Recycling Fiberglass

Although there hadn't been much advancement in the recycling of fiberglass items once they'd already been produced, some new innovations in recycling technology and uses for recycled fiberglass products are starting to emerge. One of the most promising is the recycling of outdated wind-turbine blades.

According to Amy Kover, a reporter for GE Reports, General Electric’s in-house news site, while replacing existing blades with more technically advanced ones can increase wind farm performance by as much as 25%, the process creates the inevitable waste. “Crushing a blade yields about 15,000 pounds of fiberglass waste, and the process creates hazardous dust.

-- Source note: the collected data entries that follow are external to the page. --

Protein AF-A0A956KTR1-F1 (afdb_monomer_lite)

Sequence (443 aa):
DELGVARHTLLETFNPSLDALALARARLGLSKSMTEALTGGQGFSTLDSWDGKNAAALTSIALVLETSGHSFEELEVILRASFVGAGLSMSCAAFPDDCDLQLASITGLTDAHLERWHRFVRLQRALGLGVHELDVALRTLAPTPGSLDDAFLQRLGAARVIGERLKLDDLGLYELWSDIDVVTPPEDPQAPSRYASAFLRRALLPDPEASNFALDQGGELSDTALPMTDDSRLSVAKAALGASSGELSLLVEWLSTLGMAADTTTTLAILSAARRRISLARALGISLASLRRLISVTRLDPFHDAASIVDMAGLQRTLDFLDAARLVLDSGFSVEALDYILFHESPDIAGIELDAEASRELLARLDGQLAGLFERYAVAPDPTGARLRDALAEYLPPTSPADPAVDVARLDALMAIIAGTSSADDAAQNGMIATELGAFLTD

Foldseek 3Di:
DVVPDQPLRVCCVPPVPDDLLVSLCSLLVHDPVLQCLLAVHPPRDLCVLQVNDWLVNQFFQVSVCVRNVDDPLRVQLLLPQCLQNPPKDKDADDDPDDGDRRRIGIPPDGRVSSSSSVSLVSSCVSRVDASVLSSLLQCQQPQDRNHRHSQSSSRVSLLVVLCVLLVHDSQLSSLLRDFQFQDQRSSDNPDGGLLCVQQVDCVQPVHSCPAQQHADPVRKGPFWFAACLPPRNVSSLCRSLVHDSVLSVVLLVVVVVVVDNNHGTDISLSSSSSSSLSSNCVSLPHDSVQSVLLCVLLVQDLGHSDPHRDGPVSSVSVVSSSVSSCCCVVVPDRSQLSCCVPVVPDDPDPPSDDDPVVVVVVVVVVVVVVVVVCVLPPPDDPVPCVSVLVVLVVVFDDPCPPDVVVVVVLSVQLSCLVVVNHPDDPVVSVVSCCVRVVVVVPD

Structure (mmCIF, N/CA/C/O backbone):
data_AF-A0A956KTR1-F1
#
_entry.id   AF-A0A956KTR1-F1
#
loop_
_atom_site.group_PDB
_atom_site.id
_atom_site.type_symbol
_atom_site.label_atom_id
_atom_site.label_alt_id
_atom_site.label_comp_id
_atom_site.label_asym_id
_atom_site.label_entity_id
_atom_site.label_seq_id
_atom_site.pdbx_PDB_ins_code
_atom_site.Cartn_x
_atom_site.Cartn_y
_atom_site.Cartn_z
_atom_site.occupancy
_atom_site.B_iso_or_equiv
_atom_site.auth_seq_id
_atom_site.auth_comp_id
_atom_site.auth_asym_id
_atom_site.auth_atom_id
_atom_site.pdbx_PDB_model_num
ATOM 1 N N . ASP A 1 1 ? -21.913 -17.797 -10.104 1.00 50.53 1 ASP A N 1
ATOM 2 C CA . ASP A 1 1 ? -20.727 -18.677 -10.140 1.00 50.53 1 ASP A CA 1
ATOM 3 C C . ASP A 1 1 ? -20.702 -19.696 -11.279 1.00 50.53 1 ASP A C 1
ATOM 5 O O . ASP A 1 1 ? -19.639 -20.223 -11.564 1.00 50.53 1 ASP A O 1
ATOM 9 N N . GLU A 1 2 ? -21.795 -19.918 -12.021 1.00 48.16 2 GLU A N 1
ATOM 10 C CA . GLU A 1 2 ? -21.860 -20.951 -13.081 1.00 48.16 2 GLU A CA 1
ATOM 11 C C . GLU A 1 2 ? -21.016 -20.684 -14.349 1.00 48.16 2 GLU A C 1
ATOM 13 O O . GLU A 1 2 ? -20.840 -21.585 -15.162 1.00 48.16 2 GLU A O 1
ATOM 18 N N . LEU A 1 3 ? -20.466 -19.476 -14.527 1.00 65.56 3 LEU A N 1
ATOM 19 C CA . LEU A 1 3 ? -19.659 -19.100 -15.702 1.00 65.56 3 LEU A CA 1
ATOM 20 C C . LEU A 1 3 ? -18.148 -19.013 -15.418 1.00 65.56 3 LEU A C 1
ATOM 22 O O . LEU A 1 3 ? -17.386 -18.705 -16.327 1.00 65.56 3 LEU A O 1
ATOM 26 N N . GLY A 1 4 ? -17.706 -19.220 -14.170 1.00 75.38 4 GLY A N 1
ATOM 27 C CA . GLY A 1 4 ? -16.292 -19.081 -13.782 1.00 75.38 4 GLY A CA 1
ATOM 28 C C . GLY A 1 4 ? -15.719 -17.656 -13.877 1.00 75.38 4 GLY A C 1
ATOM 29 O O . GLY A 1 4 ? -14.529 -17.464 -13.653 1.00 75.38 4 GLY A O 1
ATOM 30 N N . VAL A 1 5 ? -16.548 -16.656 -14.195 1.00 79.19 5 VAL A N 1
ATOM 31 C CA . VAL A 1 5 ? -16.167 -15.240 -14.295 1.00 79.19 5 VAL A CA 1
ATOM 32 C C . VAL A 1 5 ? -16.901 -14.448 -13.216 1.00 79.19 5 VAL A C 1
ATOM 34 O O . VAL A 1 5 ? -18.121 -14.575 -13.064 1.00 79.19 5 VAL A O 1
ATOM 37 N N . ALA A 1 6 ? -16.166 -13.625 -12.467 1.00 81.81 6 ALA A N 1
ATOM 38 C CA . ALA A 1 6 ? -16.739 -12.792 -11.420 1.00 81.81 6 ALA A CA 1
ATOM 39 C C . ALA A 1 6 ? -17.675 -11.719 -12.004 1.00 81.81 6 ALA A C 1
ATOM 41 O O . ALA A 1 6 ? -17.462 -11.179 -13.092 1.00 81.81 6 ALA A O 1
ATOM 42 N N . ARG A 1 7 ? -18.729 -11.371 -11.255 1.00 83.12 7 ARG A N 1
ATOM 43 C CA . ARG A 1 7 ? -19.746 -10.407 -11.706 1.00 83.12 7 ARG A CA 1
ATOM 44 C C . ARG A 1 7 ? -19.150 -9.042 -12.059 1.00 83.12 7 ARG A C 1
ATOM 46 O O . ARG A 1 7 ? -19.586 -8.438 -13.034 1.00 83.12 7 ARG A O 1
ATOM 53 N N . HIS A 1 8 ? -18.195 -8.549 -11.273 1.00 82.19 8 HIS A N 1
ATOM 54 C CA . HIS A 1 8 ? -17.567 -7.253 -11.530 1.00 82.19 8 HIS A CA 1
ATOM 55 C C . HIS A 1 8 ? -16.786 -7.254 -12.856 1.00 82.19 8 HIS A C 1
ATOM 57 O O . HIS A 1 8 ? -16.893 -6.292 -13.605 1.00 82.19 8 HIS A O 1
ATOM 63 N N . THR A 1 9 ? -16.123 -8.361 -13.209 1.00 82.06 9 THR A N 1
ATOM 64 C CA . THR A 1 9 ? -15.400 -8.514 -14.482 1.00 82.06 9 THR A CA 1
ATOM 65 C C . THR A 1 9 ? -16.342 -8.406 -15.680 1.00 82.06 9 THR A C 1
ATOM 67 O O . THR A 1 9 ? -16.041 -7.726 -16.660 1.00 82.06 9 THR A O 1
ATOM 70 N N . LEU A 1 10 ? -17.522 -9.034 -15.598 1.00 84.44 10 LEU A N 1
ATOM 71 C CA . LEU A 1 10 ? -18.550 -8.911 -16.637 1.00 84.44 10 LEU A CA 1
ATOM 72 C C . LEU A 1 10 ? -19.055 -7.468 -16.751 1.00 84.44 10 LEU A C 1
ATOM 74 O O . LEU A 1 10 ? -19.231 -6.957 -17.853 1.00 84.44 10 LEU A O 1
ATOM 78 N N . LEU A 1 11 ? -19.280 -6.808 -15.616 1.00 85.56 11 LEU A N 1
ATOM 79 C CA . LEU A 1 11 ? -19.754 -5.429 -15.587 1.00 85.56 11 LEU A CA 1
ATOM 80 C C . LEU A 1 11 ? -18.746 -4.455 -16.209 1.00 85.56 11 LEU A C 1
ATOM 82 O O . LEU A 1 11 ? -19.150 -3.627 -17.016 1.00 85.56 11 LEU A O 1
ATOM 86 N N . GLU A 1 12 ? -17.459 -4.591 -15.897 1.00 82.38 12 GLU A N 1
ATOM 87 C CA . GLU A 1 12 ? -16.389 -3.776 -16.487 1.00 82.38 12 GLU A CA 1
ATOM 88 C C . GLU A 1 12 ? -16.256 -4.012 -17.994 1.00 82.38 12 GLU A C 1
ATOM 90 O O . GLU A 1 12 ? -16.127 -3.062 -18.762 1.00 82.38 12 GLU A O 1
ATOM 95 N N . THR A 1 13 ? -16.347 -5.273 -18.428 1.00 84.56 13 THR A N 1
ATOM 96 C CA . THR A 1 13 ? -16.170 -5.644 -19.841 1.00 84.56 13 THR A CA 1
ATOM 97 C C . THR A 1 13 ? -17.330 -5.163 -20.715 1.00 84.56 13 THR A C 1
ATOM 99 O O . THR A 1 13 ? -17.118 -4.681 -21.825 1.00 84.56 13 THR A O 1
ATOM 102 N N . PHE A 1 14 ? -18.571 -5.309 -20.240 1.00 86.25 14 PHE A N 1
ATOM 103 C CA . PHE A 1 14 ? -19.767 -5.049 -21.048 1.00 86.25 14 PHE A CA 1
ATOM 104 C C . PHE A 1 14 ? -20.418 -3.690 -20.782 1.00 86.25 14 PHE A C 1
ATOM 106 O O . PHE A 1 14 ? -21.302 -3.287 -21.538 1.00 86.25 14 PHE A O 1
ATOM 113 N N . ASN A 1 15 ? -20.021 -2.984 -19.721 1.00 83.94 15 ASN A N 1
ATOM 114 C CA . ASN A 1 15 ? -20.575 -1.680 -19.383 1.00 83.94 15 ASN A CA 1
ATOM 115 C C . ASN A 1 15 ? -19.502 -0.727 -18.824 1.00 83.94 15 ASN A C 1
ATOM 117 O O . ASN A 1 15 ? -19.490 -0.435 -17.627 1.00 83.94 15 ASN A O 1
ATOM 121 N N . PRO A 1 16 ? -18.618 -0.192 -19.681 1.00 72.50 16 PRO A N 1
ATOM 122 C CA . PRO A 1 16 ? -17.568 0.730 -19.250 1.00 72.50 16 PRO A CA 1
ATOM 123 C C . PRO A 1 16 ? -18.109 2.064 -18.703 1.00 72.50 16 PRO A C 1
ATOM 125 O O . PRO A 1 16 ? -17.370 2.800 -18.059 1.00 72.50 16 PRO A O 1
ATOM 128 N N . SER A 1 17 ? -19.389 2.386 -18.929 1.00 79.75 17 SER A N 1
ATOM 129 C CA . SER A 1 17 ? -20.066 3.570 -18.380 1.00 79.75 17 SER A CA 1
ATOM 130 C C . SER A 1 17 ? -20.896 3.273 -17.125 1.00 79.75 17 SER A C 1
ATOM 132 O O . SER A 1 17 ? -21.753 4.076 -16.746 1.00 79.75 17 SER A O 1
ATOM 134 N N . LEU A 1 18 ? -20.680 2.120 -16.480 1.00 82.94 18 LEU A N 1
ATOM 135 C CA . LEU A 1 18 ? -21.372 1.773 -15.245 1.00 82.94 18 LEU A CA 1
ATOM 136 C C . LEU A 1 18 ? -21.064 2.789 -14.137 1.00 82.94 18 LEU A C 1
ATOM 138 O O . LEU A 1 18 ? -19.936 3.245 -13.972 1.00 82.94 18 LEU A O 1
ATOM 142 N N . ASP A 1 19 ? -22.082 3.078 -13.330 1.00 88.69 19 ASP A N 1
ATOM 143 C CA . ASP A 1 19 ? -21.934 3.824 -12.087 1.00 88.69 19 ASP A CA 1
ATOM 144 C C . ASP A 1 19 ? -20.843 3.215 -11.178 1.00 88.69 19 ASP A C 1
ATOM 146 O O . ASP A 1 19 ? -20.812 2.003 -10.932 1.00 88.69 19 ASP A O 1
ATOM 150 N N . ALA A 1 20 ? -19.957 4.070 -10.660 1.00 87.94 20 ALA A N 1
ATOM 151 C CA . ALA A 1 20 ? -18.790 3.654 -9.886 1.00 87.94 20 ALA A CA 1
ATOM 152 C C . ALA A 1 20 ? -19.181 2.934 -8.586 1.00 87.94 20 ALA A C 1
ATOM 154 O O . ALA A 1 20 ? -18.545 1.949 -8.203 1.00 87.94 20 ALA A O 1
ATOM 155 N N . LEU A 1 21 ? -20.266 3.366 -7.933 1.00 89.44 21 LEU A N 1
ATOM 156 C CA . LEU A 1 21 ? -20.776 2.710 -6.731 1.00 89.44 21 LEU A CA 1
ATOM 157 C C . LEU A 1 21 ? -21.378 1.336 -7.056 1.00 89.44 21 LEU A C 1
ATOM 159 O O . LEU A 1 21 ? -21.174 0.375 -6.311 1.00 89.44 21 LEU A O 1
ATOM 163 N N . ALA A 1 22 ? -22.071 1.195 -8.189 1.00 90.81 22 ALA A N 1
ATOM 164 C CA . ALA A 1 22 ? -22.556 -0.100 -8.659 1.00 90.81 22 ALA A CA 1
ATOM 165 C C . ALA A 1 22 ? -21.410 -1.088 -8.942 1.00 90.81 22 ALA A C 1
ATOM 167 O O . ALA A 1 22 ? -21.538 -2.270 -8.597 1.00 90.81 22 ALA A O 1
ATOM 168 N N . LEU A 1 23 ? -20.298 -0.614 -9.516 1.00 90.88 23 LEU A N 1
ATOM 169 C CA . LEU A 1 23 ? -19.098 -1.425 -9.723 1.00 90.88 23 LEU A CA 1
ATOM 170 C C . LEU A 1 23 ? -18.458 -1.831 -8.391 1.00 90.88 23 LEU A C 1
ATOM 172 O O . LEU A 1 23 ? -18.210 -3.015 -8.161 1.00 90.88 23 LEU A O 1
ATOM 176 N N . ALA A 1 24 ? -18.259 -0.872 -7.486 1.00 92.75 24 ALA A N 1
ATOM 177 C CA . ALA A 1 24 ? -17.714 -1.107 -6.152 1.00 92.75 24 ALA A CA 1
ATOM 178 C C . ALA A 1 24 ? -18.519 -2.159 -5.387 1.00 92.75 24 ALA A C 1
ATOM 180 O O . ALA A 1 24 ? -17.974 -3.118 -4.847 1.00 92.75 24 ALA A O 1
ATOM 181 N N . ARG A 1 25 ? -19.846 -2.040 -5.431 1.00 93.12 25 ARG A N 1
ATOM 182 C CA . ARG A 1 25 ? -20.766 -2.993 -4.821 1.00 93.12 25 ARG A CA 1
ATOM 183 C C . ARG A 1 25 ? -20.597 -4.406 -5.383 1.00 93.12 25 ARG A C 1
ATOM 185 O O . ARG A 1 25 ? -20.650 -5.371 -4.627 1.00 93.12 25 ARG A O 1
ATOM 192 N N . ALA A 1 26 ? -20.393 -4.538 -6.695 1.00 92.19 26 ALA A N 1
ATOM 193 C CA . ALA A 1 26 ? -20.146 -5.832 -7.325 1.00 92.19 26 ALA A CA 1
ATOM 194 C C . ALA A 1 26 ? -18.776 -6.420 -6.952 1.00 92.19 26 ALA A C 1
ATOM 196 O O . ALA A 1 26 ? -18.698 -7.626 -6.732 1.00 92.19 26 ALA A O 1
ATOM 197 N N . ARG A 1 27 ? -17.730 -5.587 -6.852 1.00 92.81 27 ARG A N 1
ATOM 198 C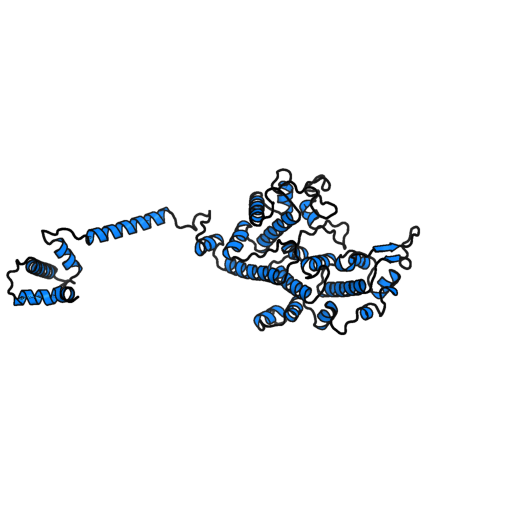 CA . ARG A 1 27 ? -16.391 -5.994 -6.391 1.00 92.81 27 ARG A CA 1
ATOM 199 C C . ARG A 1 27 ? -16.413 -6.459 -4.930 1.00 92.81 27 ARG A C 1
ATOM 201 O O . ARG A 1 27 ? -15.786 -7.451 -4.597 1.00 92.81 27 ARG A O 1
ATOM 208 N N . LEU A 1 28 ? -17.194 -5.792 -4.081 1.00 94.88 28 LEU A N 1
ATOM 209 C CA . LEU A 1 28 ? -17.316 -6.101 -2.651 1.00 94.88 28 LEU A CA 1
ATOM 210 C C . LEU A 1 28 ? -18.368 -7.173 -2.318 1.00 94.88 28 LEU A C 1
ATOM 212 O O . LEU A 1 28 ? -18.549 -7.496 -1.149 1.00 94.88 28 LEU A O 1
ATOM 216 N N . GLY A 1 29 ? -19.107 -7.690 -3.304 1.00 93.69 29 GLY A N 1
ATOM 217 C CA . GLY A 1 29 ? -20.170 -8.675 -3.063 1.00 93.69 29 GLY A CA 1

Given their enormous length, sending them to a landfill whole is out of the question,” she noted.

In 2017, GE teamed up for a recycling initiative with a Seattle-area-based Global Fiberglass Solutions Incorporated (a company that’s been recycling fiberglass since 2008, and has patented a means to recycle old blades into products including manhole covers, building panels, and pallets). In less than a year, GFSI recycled 564 blades for GE and estimated that in the coming years, GE would be able to re-manufacture or reuse up to 50 million pounds of fiberglass waste.

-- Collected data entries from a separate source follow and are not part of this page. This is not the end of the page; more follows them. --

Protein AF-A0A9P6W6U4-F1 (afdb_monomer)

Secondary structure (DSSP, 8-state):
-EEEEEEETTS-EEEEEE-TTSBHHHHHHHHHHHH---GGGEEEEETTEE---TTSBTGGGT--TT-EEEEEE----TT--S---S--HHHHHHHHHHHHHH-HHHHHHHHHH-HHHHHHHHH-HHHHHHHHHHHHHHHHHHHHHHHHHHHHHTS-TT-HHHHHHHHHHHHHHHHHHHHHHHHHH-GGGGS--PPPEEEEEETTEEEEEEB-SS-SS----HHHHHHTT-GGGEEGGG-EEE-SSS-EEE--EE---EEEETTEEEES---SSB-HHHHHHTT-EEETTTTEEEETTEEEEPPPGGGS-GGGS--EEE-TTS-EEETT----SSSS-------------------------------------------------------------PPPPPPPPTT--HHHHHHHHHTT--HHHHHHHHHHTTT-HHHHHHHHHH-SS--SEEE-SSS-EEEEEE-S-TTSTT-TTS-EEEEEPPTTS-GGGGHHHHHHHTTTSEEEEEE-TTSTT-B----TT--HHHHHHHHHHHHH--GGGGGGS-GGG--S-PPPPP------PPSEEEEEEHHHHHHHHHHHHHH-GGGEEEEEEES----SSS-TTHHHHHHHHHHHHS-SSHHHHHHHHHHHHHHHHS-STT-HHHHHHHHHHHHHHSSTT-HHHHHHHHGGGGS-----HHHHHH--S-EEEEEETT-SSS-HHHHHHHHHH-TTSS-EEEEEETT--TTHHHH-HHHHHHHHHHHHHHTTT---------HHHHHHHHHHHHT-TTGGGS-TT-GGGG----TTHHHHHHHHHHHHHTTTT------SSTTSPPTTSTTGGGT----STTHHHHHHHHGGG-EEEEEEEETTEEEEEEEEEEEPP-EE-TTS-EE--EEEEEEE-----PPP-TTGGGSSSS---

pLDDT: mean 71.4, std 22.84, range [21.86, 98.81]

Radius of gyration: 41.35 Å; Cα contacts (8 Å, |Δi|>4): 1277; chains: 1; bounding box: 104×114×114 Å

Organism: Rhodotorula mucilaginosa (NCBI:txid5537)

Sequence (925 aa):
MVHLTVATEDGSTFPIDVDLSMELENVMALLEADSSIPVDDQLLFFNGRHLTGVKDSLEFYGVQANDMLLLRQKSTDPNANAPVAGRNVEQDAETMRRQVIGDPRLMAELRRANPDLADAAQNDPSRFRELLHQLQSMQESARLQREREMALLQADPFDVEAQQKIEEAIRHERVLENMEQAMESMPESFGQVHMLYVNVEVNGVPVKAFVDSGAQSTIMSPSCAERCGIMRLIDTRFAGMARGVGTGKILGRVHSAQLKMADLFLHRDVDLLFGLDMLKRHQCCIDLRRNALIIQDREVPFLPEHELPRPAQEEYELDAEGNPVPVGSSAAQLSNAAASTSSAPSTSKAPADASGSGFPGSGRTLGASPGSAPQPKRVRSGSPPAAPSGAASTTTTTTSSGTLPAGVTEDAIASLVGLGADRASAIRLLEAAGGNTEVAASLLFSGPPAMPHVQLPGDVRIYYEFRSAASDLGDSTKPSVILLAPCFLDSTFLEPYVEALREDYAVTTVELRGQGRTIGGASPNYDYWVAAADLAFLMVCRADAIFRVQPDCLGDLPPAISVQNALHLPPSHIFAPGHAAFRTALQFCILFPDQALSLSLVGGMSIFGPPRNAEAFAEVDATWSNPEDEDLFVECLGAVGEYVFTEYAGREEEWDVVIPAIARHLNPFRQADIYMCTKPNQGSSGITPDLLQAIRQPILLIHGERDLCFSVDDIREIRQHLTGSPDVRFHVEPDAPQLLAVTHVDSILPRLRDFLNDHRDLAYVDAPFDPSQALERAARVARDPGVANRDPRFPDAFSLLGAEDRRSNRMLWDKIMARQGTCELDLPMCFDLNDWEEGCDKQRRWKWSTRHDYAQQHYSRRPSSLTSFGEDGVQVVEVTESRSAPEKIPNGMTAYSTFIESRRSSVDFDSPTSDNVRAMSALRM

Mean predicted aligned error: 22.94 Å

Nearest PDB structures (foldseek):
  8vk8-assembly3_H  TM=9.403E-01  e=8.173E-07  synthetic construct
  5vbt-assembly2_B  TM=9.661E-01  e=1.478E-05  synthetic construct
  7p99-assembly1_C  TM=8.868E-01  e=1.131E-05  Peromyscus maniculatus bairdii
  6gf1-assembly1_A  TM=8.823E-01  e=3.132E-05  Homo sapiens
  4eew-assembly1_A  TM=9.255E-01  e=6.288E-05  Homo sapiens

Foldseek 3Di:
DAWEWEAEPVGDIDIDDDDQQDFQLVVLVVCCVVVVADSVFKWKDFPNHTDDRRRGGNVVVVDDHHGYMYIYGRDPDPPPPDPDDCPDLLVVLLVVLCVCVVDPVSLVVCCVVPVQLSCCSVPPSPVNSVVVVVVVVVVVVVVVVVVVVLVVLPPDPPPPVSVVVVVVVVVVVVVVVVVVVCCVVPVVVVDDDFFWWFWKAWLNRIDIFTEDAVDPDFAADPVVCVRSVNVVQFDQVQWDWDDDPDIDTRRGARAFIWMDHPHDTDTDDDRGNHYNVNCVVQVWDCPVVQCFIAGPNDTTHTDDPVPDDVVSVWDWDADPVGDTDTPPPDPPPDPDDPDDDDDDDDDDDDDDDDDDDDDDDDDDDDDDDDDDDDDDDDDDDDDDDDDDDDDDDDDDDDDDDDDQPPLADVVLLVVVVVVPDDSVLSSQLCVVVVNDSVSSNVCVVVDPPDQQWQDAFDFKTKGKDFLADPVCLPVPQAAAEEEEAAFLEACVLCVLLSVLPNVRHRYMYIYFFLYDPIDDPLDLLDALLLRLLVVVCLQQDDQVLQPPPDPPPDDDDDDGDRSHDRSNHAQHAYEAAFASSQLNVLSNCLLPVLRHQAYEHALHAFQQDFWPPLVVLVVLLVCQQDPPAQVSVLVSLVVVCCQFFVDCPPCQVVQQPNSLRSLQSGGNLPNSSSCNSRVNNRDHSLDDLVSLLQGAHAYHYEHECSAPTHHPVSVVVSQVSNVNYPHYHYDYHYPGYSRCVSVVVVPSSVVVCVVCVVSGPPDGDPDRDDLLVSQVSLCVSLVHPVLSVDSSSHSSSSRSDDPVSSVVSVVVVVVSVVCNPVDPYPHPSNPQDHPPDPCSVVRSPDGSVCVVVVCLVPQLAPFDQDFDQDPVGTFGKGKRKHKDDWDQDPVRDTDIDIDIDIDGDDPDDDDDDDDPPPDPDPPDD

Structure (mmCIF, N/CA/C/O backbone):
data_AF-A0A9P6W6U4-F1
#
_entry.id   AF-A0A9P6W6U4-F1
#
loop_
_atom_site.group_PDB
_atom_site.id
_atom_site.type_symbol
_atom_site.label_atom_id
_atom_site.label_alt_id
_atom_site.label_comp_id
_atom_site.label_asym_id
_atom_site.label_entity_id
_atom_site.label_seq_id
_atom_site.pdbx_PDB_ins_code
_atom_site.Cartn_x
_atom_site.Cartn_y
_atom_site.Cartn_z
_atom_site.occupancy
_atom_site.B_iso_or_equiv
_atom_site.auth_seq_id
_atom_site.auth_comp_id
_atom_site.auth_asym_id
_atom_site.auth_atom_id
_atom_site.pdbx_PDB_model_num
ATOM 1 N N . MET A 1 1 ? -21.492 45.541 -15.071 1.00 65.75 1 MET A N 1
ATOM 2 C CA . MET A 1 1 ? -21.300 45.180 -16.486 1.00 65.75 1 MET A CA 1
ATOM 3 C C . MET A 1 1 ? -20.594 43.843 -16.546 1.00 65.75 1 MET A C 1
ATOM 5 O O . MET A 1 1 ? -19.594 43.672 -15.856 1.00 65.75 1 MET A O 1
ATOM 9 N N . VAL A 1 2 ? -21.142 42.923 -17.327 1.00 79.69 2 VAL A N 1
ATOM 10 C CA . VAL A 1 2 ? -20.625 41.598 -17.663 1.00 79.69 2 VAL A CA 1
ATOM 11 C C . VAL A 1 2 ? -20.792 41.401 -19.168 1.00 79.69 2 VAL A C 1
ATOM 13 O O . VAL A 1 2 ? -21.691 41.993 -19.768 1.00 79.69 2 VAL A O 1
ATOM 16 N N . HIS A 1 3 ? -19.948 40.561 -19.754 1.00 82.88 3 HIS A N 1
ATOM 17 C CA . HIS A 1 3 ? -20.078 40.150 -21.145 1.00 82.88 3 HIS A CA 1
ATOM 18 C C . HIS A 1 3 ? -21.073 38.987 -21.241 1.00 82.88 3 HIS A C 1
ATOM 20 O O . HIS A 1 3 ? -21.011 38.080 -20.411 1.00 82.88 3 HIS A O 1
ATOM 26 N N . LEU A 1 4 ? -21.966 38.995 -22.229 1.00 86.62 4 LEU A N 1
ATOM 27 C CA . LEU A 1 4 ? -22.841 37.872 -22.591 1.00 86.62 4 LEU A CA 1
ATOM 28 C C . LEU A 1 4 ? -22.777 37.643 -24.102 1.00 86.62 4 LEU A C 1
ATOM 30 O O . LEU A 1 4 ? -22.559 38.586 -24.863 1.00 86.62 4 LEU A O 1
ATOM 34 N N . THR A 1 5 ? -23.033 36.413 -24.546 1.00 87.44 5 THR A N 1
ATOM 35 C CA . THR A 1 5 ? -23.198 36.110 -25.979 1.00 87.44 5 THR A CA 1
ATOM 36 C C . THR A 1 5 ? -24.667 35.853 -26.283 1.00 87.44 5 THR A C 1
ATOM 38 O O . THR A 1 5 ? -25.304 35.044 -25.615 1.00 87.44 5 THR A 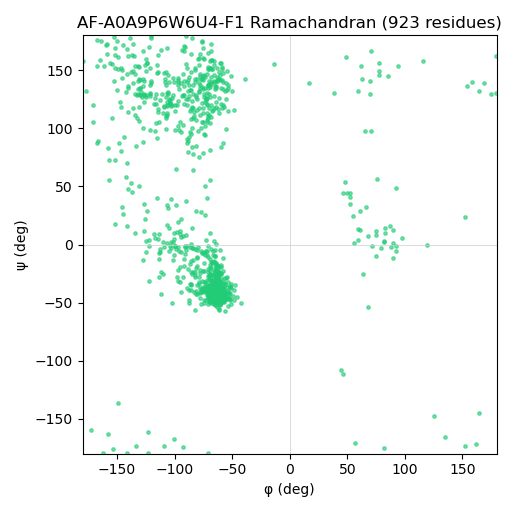O 1
ATOM 41 N N . VAL A 1 6 ? -25.219 36.497 -27.308 1.00 88.25 6 VAL A N 1
ATOM 42 C CA . VAL A 1 6 ? -26.576 36.212 -27.786 1.00 88.25 6 VAL A CA 1
ATOM 43 C C . VAL A 1 6 ? -26.502 35.525 -29.140 1.00 88.25 6 VAL A C 1
ATOM 45 O O . VAL A 1 6 ? -26.061 36.116 -30.122 1.00 88.25 6 VAL A O 1
ATOM 48 N N . ALA A 1 7 ? -26.913 34.261 -29.183 1.00 84.81 7 ALA A N 1
ATOM 49 C CA . ALA A 1 7 ? -27.050 33.479 -30.404 1.00 84.81 7 ALA A CA 1
ATOM 50 C C . ALA A 1 7 ? -28.453 33.648 -30.998 1.00 84.81 7 ALA A C 1
ATOM 52 O O . ALA A 1 7 ? -29.423 33.860 -30.272 1.00 84.81 7 ALA A O 1
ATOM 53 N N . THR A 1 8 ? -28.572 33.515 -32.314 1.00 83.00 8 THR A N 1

In addition, a great deal of fiberglass itself is currently manufactured from recycled glass. According to the National Waste and Recycling Association's newsletter "Waste360", recyclers are turning broken glass into a viable resource known as cullet (glass that's been crushed and cleaned), which in turn, is being sold to manufacturers of fiberglass insulation. "Owens Corning uses more than one billion pounds of cullet every year for residential, commercial and industrial fiberglass applications," they report. Meanwhile, Owens Corning has stated that as much as 70% of their fiberglass insulation is now manufactured using recycled glass.

Sources

• Black, Sara. "Perhaps we're getting closer to fiberglass recycling." CompositesWorld. December 19, 2017
• Kover, Amy. “Comeback Kids: This Company Gives Old Wind Turbine Blades A Second Life.” GE Reports. 2017
• Karidis, Arlene. "Fiberglass Demand Could Open Up Glass Recycling Market." Waste360. July 21, 2016.